2 kings 4:42-44; Ps 145 The hand of the Lord feeds us; he answers all our needs; Ephesians 4:1-6; John 6:1-15
God has a way of keeping us guessing. We can never truly figure him out. God often stretches our minds in order to ensure that we we embrace reality as it unfolds in our midst we do so with Him as the interpretive key not our own devices.
Secondly, St Paul says these words, "It is a fearful thing to fall into the hands of a living God." Why? I think in large part because God can never be hemmed in or limited. The only limit we can say about God is that God is love. Here in lies the true interpretive key of reality. God only sees what is possible. No matter what comes it is always possibilities that lie ahead.
Imagine living in a manner in which we were see only possibilities rather than limits, fear, reluctance.
This is what the gospel brings to mind.
Jesus sees a crowd and poses a question, "where can we get enough to feed all of these people?"
Instantly there are several reactions.
Philip begins to calculate. "200 days wages would not be enough to give them a little. In his calculations he gets discouraged.
How often is this our reaction to life as it unfolds. We calculate or miscalculate to our demise and begin to grow weary with discouragement, frustration, and doubt.
Of course this is the way of the world. The world tells us to calculate, plan ahead, predict the outcome in order to better control reality. This is not the way of God and we are not of the world, we are of God.

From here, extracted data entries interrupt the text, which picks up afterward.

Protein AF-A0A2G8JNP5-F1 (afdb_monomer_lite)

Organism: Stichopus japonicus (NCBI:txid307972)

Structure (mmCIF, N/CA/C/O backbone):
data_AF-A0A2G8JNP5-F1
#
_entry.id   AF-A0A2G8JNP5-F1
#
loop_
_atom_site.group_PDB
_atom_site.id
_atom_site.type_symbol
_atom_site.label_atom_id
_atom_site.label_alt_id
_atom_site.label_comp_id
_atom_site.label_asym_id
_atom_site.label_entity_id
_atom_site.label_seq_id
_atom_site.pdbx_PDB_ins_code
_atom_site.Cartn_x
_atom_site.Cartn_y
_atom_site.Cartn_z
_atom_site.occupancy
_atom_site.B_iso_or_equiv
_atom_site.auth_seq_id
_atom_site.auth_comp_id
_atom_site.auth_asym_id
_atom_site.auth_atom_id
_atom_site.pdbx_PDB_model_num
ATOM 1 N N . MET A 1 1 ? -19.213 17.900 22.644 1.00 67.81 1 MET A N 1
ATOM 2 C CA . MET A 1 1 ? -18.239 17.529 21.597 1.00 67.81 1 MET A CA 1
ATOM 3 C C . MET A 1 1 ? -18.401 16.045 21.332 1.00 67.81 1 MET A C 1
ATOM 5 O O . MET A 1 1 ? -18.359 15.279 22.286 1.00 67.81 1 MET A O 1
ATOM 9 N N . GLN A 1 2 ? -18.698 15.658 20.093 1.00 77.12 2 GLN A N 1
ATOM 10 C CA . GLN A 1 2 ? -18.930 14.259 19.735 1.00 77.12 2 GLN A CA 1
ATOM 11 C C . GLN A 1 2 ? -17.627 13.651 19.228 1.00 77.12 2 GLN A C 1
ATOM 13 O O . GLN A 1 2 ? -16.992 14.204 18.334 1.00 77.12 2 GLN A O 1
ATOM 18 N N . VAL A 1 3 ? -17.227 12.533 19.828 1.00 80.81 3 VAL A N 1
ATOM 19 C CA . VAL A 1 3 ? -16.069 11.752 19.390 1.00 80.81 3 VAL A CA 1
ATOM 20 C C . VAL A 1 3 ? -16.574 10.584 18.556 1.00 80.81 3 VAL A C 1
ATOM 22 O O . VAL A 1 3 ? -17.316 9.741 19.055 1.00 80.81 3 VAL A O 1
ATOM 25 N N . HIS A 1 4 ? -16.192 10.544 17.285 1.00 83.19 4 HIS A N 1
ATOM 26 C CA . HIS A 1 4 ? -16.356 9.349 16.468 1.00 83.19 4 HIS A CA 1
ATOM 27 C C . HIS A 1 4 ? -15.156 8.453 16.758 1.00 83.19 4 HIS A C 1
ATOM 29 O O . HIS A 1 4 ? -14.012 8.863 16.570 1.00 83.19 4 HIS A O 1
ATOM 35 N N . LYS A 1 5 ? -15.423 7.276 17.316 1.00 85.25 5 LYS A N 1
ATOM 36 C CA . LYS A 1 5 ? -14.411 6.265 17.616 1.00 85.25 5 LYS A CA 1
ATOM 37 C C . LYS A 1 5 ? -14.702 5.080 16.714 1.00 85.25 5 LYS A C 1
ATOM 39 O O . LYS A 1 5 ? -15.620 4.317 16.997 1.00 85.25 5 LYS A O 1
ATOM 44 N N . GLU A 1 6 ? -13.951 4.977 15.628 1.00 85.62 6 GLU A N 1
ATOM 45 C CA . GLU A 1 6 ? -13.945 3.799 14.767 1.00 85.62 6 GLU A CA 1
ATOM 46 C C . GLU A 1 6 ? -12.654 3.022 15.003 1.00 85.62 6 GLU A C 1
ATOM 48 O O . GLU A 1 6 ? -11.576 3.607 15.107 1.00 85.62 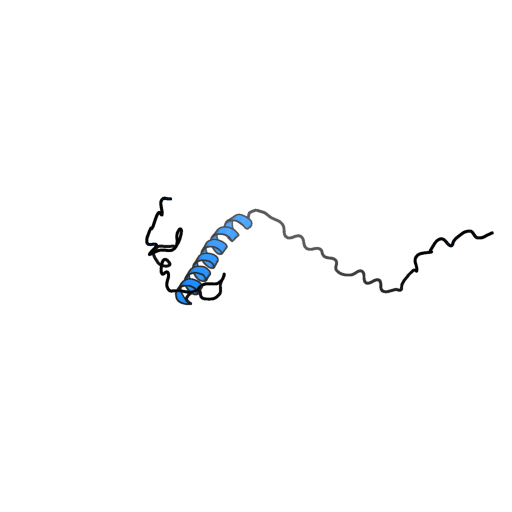6 GLU A O 1
ATOM 53 N N . ASN A 1 7 ? -12.779 1.702 15.116 1.00 82.88 7 ASN A N 1
ATOM 54 C CA . ASN A 1 7 ? -11.627 0.813 15.110 1.00 82.88 7 ASN A CA 1
ATOM 55 C C . ASN A 1 7 ? -11.250 0.556 13.648 1.00 82.88 7 ASN A C 1
ATOM 57 O O . ASN A 1 7 ? -12.113 0.224 12.836 1.00 82.88 7 ASN A O 1
ATOM 61 N N . MET A 1 8 ? -9.978 0.762 13.309 1.00 84.31 8 MET A N 1
ATOM 62 C CA . MET A 1 8 ? -9.452 0.566 11.959 1.00 84.31 8 MET A CA 1
ATOM 63 C C . MET A 1 8 ? -8.534 -0.650 11.942 1.00 84.31 8 MET A C 1
ATOM 65 O O . MET A 1 8 ? -7.356 -0.550 12.266 1.00 84.31 8 MET 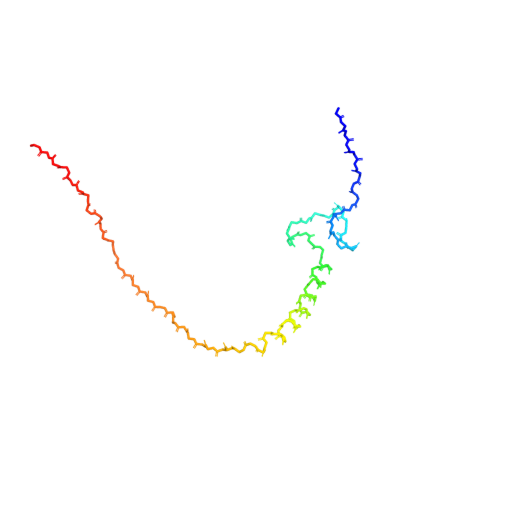A O 1
ATOM 69 N N . ASP A 1 9 ? -9.071 -1.790 11.523 1.00 88.06 9 ASP A N 1
ATOM 70 C CA . ASP A 1 9 ? -8.314 -3.046 11.424 1.00 88.06 9 ASP A CA 1
ATOM 71 C C . ASP A 1 9 ? -7.569 -3.200 10.085 1.00 88.06 9 ASP A C 1
ATOM 73 O O . ASP A 1 9 ? -6.904 -4.209 9.849 1.00 88.06 9 ASP A O 1
ATOM 77 N N . LYS A 1 10 ? -7.736 -2.248 9.155 1.00 91.00 10 LYS A N 1
ATOM 78 C CA . LYS A 1 10 ? -7.198 -2.329 7.792 1.00 91.00 10 LYS A CA 1
ATOM 79 C C . LYS A 1 10 ? -6.727 -0.980 7.279 1.00 91.00 10 LYS A C 1
ATOM 81 O O . LYS A 1 10 ? -7.383 0.041 7.481 1.00 91.00 10 LYS A O 1
ATOM 86 N N . VAL A 1 11 ? -5.645 -1.017 6.507 1.00 89.94 11 VAL A N 1
ATOM 87 C CA . VAL A 1 11 ? -5.173 0.140 5.745 1.00 89.94 11 VAL A CA 1
ATOM 88 C C . VAL A 1 11 ? -6.142 0.428 4.582 1.00 89.94 11 VAL A C 1
ATOM 90 O O . VAL A 1 11 ? -6.427 -0.472 3.783 1.00 89.94 11 VAL A O 1
ATOM 93 N N . PRO A 1 12 ? -6.668 1.659 4.447 1.00 89.56 12 PRO A N 1
ATOM 94 C CA . PRO A 1 12 ? -7.552 2.016 3.342 1.00 89.56 12 PRO A CA 1
ATOM 95 C C . PRO A 1 12 ? -6.815 1.936 1.997 1.00 89.56 12 PRO A C 1
ATOM 97 O O . PRO A 1 12 ? -5.635 2.260 1.902 1.00 89.56 12 PRO A O 1
ATOM 100 N N . ASN A 1 13 ? -7.522 1.508 0.945 1.00 90.12 13 ASN A N 1
ATOM 101 C CA . ASN A 1 13 ? -6.987 1.263 -0.407 1.00 90.12 13 ASN A CA 1
ATOM 102 C C . ASN A 1 13 ? -5.902 0.175 -0.508 1.00 90.12 13 ASN A C 1
ATOM 104 O O . ASN A 1 13 ? -5.314 -0.004 -1.577 1.00 90.12 13 ASN A O 1
ATOM 108 N N . ALA A 1 14 ? -5.639 -0.570 0.565 1.00 89.94 14 ALA A N 1
ATOM 109 C CA . ALA A 1 14 ? -4.744 -1.708 0.498 1.00 89.94 14 ALA A CA 1
ATOM 110 C C . ALA A 1 14 ? -5.345 -2.848 -0.332 1.00 89.94 14 ALA A C 1
ATOM 112 O O . ALA A 1 14 ? -6.558 -3.075 -0.357 1.00 89.94 14 ALA A O 1
ATOM 113 N N . LEU A 1 15 ? -4.469 -3.608 -0.989 1.00 89.06 15 LEU A N 1
ATOM 114 C CA . LEU A 1 15 ? -4.865 -4.875 -1.593 1.00 89.06 15 LEU A CA 1
ATOM 115 C C . LEU A 1 15 ? -5.335 -5.837 -0.491 1.00 89.06 15 LEU A C 1
ATOM 117 O O . LEU A 1 15 ? -4.783 -5.792 0.606 1.00 89.06 15 LEU A O 1
ATOM 121 N N . PRO A 1 16 ? -6.269 -6.765 -0.774 1.00 87.62 16 PRO A N 1
ATOM 122 C CA . PRO A 1 16 ? -6.770 -7.721 0.220 1.00 87.62 16 PRO A CA 1
ATOM 123 C C . PRO A 1 16 ? -5.669 -8.516 0.937 1.00 87.62 16 PRO A C 1
ATOM 125 O O . PRO A 1 16 ? -5.844 -8.920 2.079 1.00 87.62 16 PRO A O 1
ATOM 128 N N . ASN A 1 17 ? -4.526 -8.698 0.271 1.00 87.12 17 ASN A N 1
ATOM 129 C CA . ASN A 1 17 ? -3.364 -9.433 0.768 1.00 87.12 17 ASN A CA 1
ATOM 130 C C . ASN A 1 17 ? -2.307 -8.528 1.441 1.00 87.12 17 ASN A C 1
ATOM 132 O O . ASN A 1 17 ? -1.207 -8.992 1.708 1.00 87.12 17 ASN A O 1
ATOM 136 N N . ARG A 1 18 ? -2.596 -7.231 1.638 1.00 89.12 18 ARG A N 1
ATOM 137 C CA . ARG A 1 18 ? -1.670 -6.203 2.160 1.00 89.12 18 ARG A CA 1
ATOM 138 C C . ARG A 1 18 ? -2.342 -5.271 3.180 1.00 89.12 18 ARG A C 1
ATOM 140 O O . ARG A 1 18 ? -2.049 -4.081 3.207 1.00 89.12 18 ARG A O 1
ATOM 147 N N . THR A 1 19 ? -3.306 -5.773 3.954 1.00 90.19 19 THR A N 1
ATOM 148 C CA . THR A 1 19 ? -4.094 -4.947 4.893 1.00 90.19 19 THR A CA 1
ATOM 149 C C . THR A 1 19 ? -3.571 -4.944 6.327 1.00 90.19 19 THR A C 1
ATOM 151 O O . THR A 1 19 ? -4.149 -4.235 7.146 1.00 90.19 19 THR A O 1
ATOM 154 N N . ASP A 1 20 ? -2.550 -5.747 6.636 1.00 90.25 20 ASP A N 1
ATOM 155 C CA . ASP A 1 20 ? -2.020 -5.890 7.994 1.00 90.25 20 ASP A CA 1
ATOM 156 C C . ASP A 1 20 ? -1.462 -4.567 8.523 1.00 90.25 20 ASP A C 1
ATOM 158 O O . ASP A 1 20 ? -0.563 -3.971 7.933 1.00 90.25 20 ASP A O 1
ATOM 162 N N . ILE A 1 21 ? -2.012 -4.122 9.653 1.00 89.81 21 ILE A N 1
ATOM 163 C CA . ILE A 1 21 ? -1.649 -2.865 10.325 1.00 89.81 21 ILE A CA 1
ATOM 164 C C . ILE A 1 21 ? -0.413 -2.998 11.225 1.00 89.81 21 ILE A C 1
ATOM 166 O O . ILE A 1 21 ? 0.088 -1.999 11.728 1.00 89.81 21 ILE A O 1
ATOM 170 N N . GLU A 1 22 ? 0.067 -4.224 11.443 1.00 90.75 22 GLU A N 1
ATOM 171 C CA . GLU A 1 22 ? 1.236 -4.510 12.285 1.00 90.75 22 GLU A CA 1
ATOM 172 C C . GLU A 1 22 ? 2.567 -4.341 11.537 1.00 90.75 22 GLU A C 1
ATOM 174 O O . GLU A 1 22 ? 3.628 -4.313 12.156 1.00 90.75 22 GLU A O 1
ATOM 179 N N . ILE A 1 23 ? 2.527 -4.244 10.206 1.00 90.19 23 ILE A N 1
ATOM 180 C CA . ILE A 1 23 ? 3.723 -4.151 9.368 1.00 90.19 23 ILE A CA 1
ATOM 181 C C . ILE A 1 23 ? 4.101 -2.679 9.193 1.00 90.19 23 ILE A C 1
ATOM 183 O O . ILE A 1 23 ? 3.303 -1.870 8.719 1.00 90.19 23 ILE A O 1
ATOM 187 N N . GLU A 1 24 ? 5.343 -2.338 9.526 1.00 91.81 24 GLU A N 1
ATOM 188 C CA . GLU A 1 24 ? 5.877 -0.988 9.368 1.00 91.81 24 GLU A CA 1
ATOM 189 C C . GLU A 1 24 ? 6.540 -0.827 7.992 1.00 91.81 24 GLU A C 1
ATOM 191 O O . GLU A 1 24 ? 7.456 -1.569 7.635 1.00 91.81 24 GLU A O 1
ATOM 196 N N . ILE A 1 25 ? 6.048 0.124 7.191 1.00 92.44 25 ILE A N 1
ATOM 197 C CA . ILE A 1 25 ? 6.487 0.337 5.805 1.00 92.44 25 ILE A CA 1
ATOM 198 C C . ILE A 1 25 ? 6.779 1.821 5.574 1.00 92.44 25 ILE A C 1
ATOM 200 O O . ILE A 1 25 ? 5.916 2.676 5.783 1.00 92.44 25 ILE A O 1
ATOM 204 N N . TYR A 1 26 ? 7.967 2.111 5.042 1.00 92.88 26 TYR A N 1
ATOM 205 C CA . TYR A 1 26 ? 8.409 3.447 4.644 1.00 92.88 26 TYR A CA 1
ATOM 206 C C . TYR A 1 26 ? 8.778 3.469 3.156 1.00 92.88 26 TYR A C 1
ATOM 208 O O . TYR A 1 26 ? 9.874 3.089 2.746 1.00 92.88 26 TYR A O 1
ATOM 216 N N . GLY A 1 27 ? 7.862 3.935 2.304 1.00 89.56 27 GLY A N 1
ATOM 217 C CA . GLY A 1 27 ? 8.082 3.957 0.856 1.00 89.56 27 GLY A CA 1
ATOM 218 C C . GLY A 1 27 ? 8.238 2.542 0.285 1.00 89.56 27 GLY A C 1
ATOM 219 O O . GLY A 1 27 ? 7.248 1.833 0.141 1.00 89.56 27 GLY A O 1
ATOM 220 N N . MET A 1 28 ? 9.470 2.148 -0.059 1.00 88.69 28 MET A N 1
ATOM 221 C CA . MET A 1 28 ? 9.811 0.779 -0.489 1.00 88.69 28 MET A CA 1
ATOM 222 C C . MET A 1 28 ? 10.506 -0.050 0.602 1.00 88.69 28 MET A C 1
ATOM 224 O O . MET A 1 28 ? 10.700 -1.252 0.423 1.00 88.69 28 MET A O 1
ATOM 228 N N . GLU A 1 29 ? 10.889 0.576 1.714 1.00 88.31 29 GLU A N 1
ATOM 229 C CA . GLU A 1 29 ? 11.514 -0.083 2.858 1.00 88.31 29 GLU A CA 1
ATOM 230 C C . GLU A 1 29 ? 10.441 -0.695 3.766 1.00 88.31 29 GLU A C 1
ATOM 232 O O . GLU A 1 29 ? 9.371 -0.117 3.950 1.00 88.31 29 GLU A O 1
ATOM 237 N N . GLY A 1 30 ? 10.698 -1.889 4.302 1.00 88.38 30 GLY A N 1
ATOM 238 C CA . GLY A 1 30 ? 9.736 -2.620 5.137 1.00 88.38 30 GLY A CA 1
ATOM 239 C C . GLY A 1 30 ? 8.680 -3.419 4.361 1.00 88.38 30 GLY A C 1
ATOM 240 O O . GLY A 1 30 ? 7.901 -4.151 4.967 1.00 88.38 30 GLY A O 1
ATOM 241 N N . ILE A 1 31 ? 8.663 -3.356 3.020 1.00 89.69 31 ILE A N 1
ATOM 242 C CA . ILE A 1 31 ? 7.799 -4.225 2.204 1.00 89.69 31 ILE A CA 1
ATOM 243 C C . ILE A 1 31 ? 8.293 -5.683 2.307 1.00 89.69 31 ILE A C 1
ATOM 245 O O . ILE A 1 31 ? 9.471 -5.939 2.042 1.00 89.69 31 ILE A O 1
ATOM 249 N N . PRO A 1 32 ? 7.415 -6.661 2.601 1.00 89.94 32 PRO A N 1
ATOM 250 C CA . PRO A 1 32 ? 7.785 -8.075 2.608 1.00 89.94 32 PRO A CA 1
ATOM 251 C C . PRO A 1 32 ? 8.386 -8.553 1.272 1.00 89.94 32 PRO A C 1
ATOM 253 O O . PRO A 1 32 ? 7.893 -8.213 0.194 1.00 89.94 32 PRO A O 1
ATOM 256 N N . GLU A 1 33 ? 9.407 -9.420 1.315 1.00 86.44 33 GLU A N 1
ATOM 257 C CA . GLU A 1 33 ? 10.109 -9.913 0.110 1.00 86.44 33 GLU A CA 1
ATOM 258 C C . GLU A 1 33 ? 9.177 -10.579 -0.915 1.00 86.44 33 GLU A C 1
ATOM 260 O O . GLU A 1 33 ? 9.364 -10.453 -2.129 1.00 86.44 33 GLU A O 1
ATOM 265 N N . LYS A 1 34 ? 8.144 -11.279 -0.431 1.00 87.06 34 LYS A N 1
ATOM 266 C CA . LYS A 1 34 ? 7.143 -11.938 -1.276 1.00 87.06 34 LYS A CA 1
ATOM 267 C C . LYS A 1 34 ? 6.406 -10.925 -2.159 1.00 87.06 34 LYS A C 1
ATOM 269 O O . LYS A 1 34 ? 6.266 -11.145 -3.362 1.00 87.06 34 LYS A O 1
ATOM 274 N N . ASP A 1 35 ? 5.997 -9.803 -1.574 1.00 87.56 35 ASP A N 1
ATOM 275 C CA . ASP A 1 35 ? 5.301 -8.715 -2.260 1.00 87.56 35 ASP A CA 1
ATOM 276 C C . ASP A 1 35 ? 6.215 -7.932 -3.198 1.00 87.56 35 ASP A C 1
ATOM 278 O O . ASP A 1 35 ? 5.776 -7.491 -4.265 1.00 87.56 35 ASP A O 1
ATOM 282 N N . LEU A 1 36 ? 7.489 -7.800 -2.829 1.00 87.75 36 LEU A N 1
ATOM 283 C CA . LEU A 1 36 ? 8.518 -7.150 -3.637 1.00 87.75 36 LEU A CA 1
ATOM 284 C C . LEU A 1 36 ? 8.760 -7.929 -4.940 1.00 87.75 36 LEU A C 1
ATOM 286 O O . LEU A 1 36 ? 8.802 -7.348 -6.029 1.00 87.75 36 LEU A O 1
ATOM 290 N N . LYS A 1 37 ? 8.818 -9.263 -4.845 1.00 88.50 37 LYS A N 1
ATOM 291 C CA . LYS A 1 37 ? 8.936 -10.160 -6.001 1.00 88.50 37 LYS A CA 1
ATOM 292 C C . LYS A 1 37 ? 7.697 -10.137 -6.891 1.00 88.50 37 LYS A C 1
ATOM 294 O O . LYS A 1 37 ? 7.835 -10.083 -8.114 1.00 88.50 37 LYS A O 1
ATOM 299 N N . GLU A 1 38 ? 6.502 -10.168 -6.304 1.00 88.44 38 GLU A N 1
ATOM 300 C CA . GLU A 1 38 ? 5.249 -10.084 -7.063 1.00 88.44 38 GLU A CA 1
ATOM 301 C C . GLU A 1 38 ? 5.144 -8.748 -7.810 1.00 88.44 38 GLU A C 1
ATOM 303 O O . GLU A 1 38 ? 4.836 -8.725 -9.003 1.00 88.44 38 GLU A O 1
ATOM 308 N N . HIS A 1 39 ? 5.485 -7.642 -7.143 1.00 86.75 39 HIS A N 1
ATOM 309 C CA . HIS A 1 39 ? 5.516 -6.319 -7.758 1.00 86.75 39 HIS A CA 1
ATOM 310 C C . HIS A 1 39 ? 6.507 -6.255 -8.930 1.00 86.75 39 HIS A C 1
ATOM 312 O O . HIS A 1 39 ? 6.156 -5.756 -9.999 1.00 86.75 39 HIS A O 1
ATOM 318 N N . ALA A 1 40 ? 7.713 -6.814 -8.776 1.00 86.94 40 ALA A N 1
ATOM 319 C CA . ALA A 1 40 ? 8.704 -6.874 -9.851 1.00 86.94 40 ALA A CA 1
ATOM 320 C C . ALA A 1 40 ? 8.231 -7.723 -11.048 1.00 86.94 40 ALA A C 1
ATOM 322 O O . ALA A 1 40 ? 8.379 -7.306 -12.198 1.00 86.94 40 ALA A O 1
ATOM 323 N N . ALA A 1 41 ? 7.625 -8.887 -10.795 1.00 88.56 41 ALA A N 1
ATOM 324 C CA . ALA A 1 41 ? 7.088 -9.756 -11.844 1.00 88.56 41 ALA A CA 1
ATOM 325 C C . ALA A 1 41 ? 5.928 -9.094 -12.608 1.00 88.56 41 ALA A C 1
ATOM 327 O O . ALA A 1 41 ? 5.845 -9.183 -13.839 1.00 88.56 41 ALA A O 1
ATOM 328 N N . LYS A 1 42 ? 5.056 -8.390 -11.880 1.00 86.81 42 LYS A N 1
ATOM 329 C CA . LYS A 1 42 ? 3.943 -7.636 -12.453 1.00 86.81 42 LYS A CA 1
ATOM 330 C C . LYS A 1 42 ? 4.450 -6.471 -13.302 1.00 86.81 42 LYS A C 1
ATOM 332 O O . LYS A 1 42 ? 4.112 -6.396 -14.478 1.00 86.81 42 LYS A O 1
ATOM 337 N N . LEU A 1 43 ? 5.379 -5.670 -12.774 1.00 86.25 43 LEU A N 1
ATOM 338 C CA . LEU A 1 43 ? 5.996 -4.569 -13.514 1.00 86.25 43 LEU A CA 1
ATOM 339 C C . LEU A 1 43 ? 6.703 -5.051 -14.787 1.00 86.25 43 LEU A C 1
ATOM 341 O O . LEU A 1 43 ? 6.589 -4.399 -15.822 1.00 86.25 43 LEU A O 1
ATOM 345 N N . ALA A 1 44 ? 7.396 -6.191 -14.743 1.00 83.81 44 ALA A N 1
ATOM 346 C CA . ALA A 1 44 ? 8.021 -6.783 -15.926 1.00 83.81 44 ALA A CA 1
ATOM 347 C C . ALA A 1 44 ? 6.984 -7.177 -16.994 1.00 83.81 44 ALA A C 1
ATOM 349 O O . ALA A 1 44 ? 7.197 -6.927 -18.182 1.00 83.81 44 ALA A O 1
ATOM 350 N N . SER A 1 45 ? 5.846 -7.732 -16.572 1.00 80.75 45 SER A N 1
ATOM 351 C CA . SER A 1 45 ? 4.748 -8.139 -17.460 1.00 80.75 45 SER A CA 1
ATOM 352 C C . SER A 1 45 ? 4.019 -6.935 -18.068 1.00 80.75 45 SER A C 1
ATOM 354 O O . SER A 1 45 ? 3.823 -6.871 -19.282 1.00 80.75 45 SER A O 1
ATOM 356 N N . ASP A 1 46 ? 3.689 -5.934 -17.250 1.00 78.00 46 ASP A N 1
ATOM 357 C CA . ASP A 1 46 ? 3.061 -4.687 -17.696 1.00 78.00 46 ASP A CA 1
ATOM 358 C C . ASP A 1 46 ? 3.997 -3.882 -18.616 1.00 78.00 46 ASP A C 1
ATOM 360 O O . ASP A 1 46 ? 3.569 -3.334 -19.634 1.00 78.00 46 ASP A O 1
ATOM 364 N N . SER A 1 47 ? 5.301 -3.863 -18.318 1.00 69.56 47 SER A N 1
ATOM 365 C CA . SER A 1 47 ? 6.313 -3.204 -19.158 1.00 69.56 47 SER A CA 1
ATOM 366 C C . SER A 1 47 ? 6.507 -3.907 -20.501 1.00 69.56 47 SER A C 1
ATOM 368 O O . SER A 1 47 ? 6.722 -3.238 -21.513 1.00 69.56 47 SER A O 1
ATOM 370 N N . ALA A 1 48 ? 6.414 -5.240 -20.544 1.00 63.56 48 ALA A N 1
ATOM 371 C CA . ALA A 1 48 ? 6.443 -5.991 -21.799 1.00 63.56 48 ALA A CA 1
ATOM 372 C C . ALA A 1 48 ? 5.233 -5.651 -22.686 1.00 63.56 48 ALA A C 1
ATOM 374 O O . ALA A 1 48 ? 5.386 -5.476 -23.895 1.00 63.56 48 ALA A O 1
ATOM 375 N N . ASN A 1 49 ? 4.054 -5.474 -22.084 1.00 58.06 49 ASN A N 1
ATOM 376 C CA . ASN A 1 49 ? 2.853 -5.065 -22.809 1.00 58.06 49 ASN A CA 1
ATOM 377 C C . ASN A 1 49 ? 2.937 -3.600 -23.288 1.00 58.06 49 ASN A C 1
ATOM 379 O O . ASN A 1 49 ? 2.548 -3.286 -24.412 1.00 58.06 49 ASN A O 1
ATOM 383 N N . LYS A 1 50 ? 3.531 -2.706 -22.483 1.00 56.78 50 LYS A N 1
ATOM 384 C CA . LYS A 1 50 ? 3.719 -1.288 -22.840 1.00 56.78 50 LYS A CA 1
ATOM 385 C C . LYS A 1 50 ? 4.777 -1.069 -23.928 1.00 56.78 50 LYS A C 1
ATOM 387 O O . LYS A 1 50 ? 4.574 -0.235 -24.804 1.00 56.78 50 LYS A O 1
ATOM 392 N N . LYS A 1 51 ? 5.855 -1.866 -23.960 1.00 54.06 51 LYS A N 1
ATOM 393 C CA . LYS A 1 51 ? 6.850 -1.827 -25.055 1.00 54.06 51 LYS A CA 1
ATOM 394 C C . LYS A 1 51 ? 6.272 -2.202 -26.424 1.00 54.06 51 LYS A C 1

The human mind can never fully calculate what God's providence has in store. There must always be room for something more, a surprise so to speak, or room for that which we say, "we had not planned for." With God there must always be an opening for something still to come.
Then Andrew, one of the other Apostles, almost gets it. For a brief moment he sets a side his calculations and begins to trust the one who brought him. You can hear in his tone as he recognizes the boy with 5 loaves and two fish. He sounds excited and hopeful and assured that all will be well.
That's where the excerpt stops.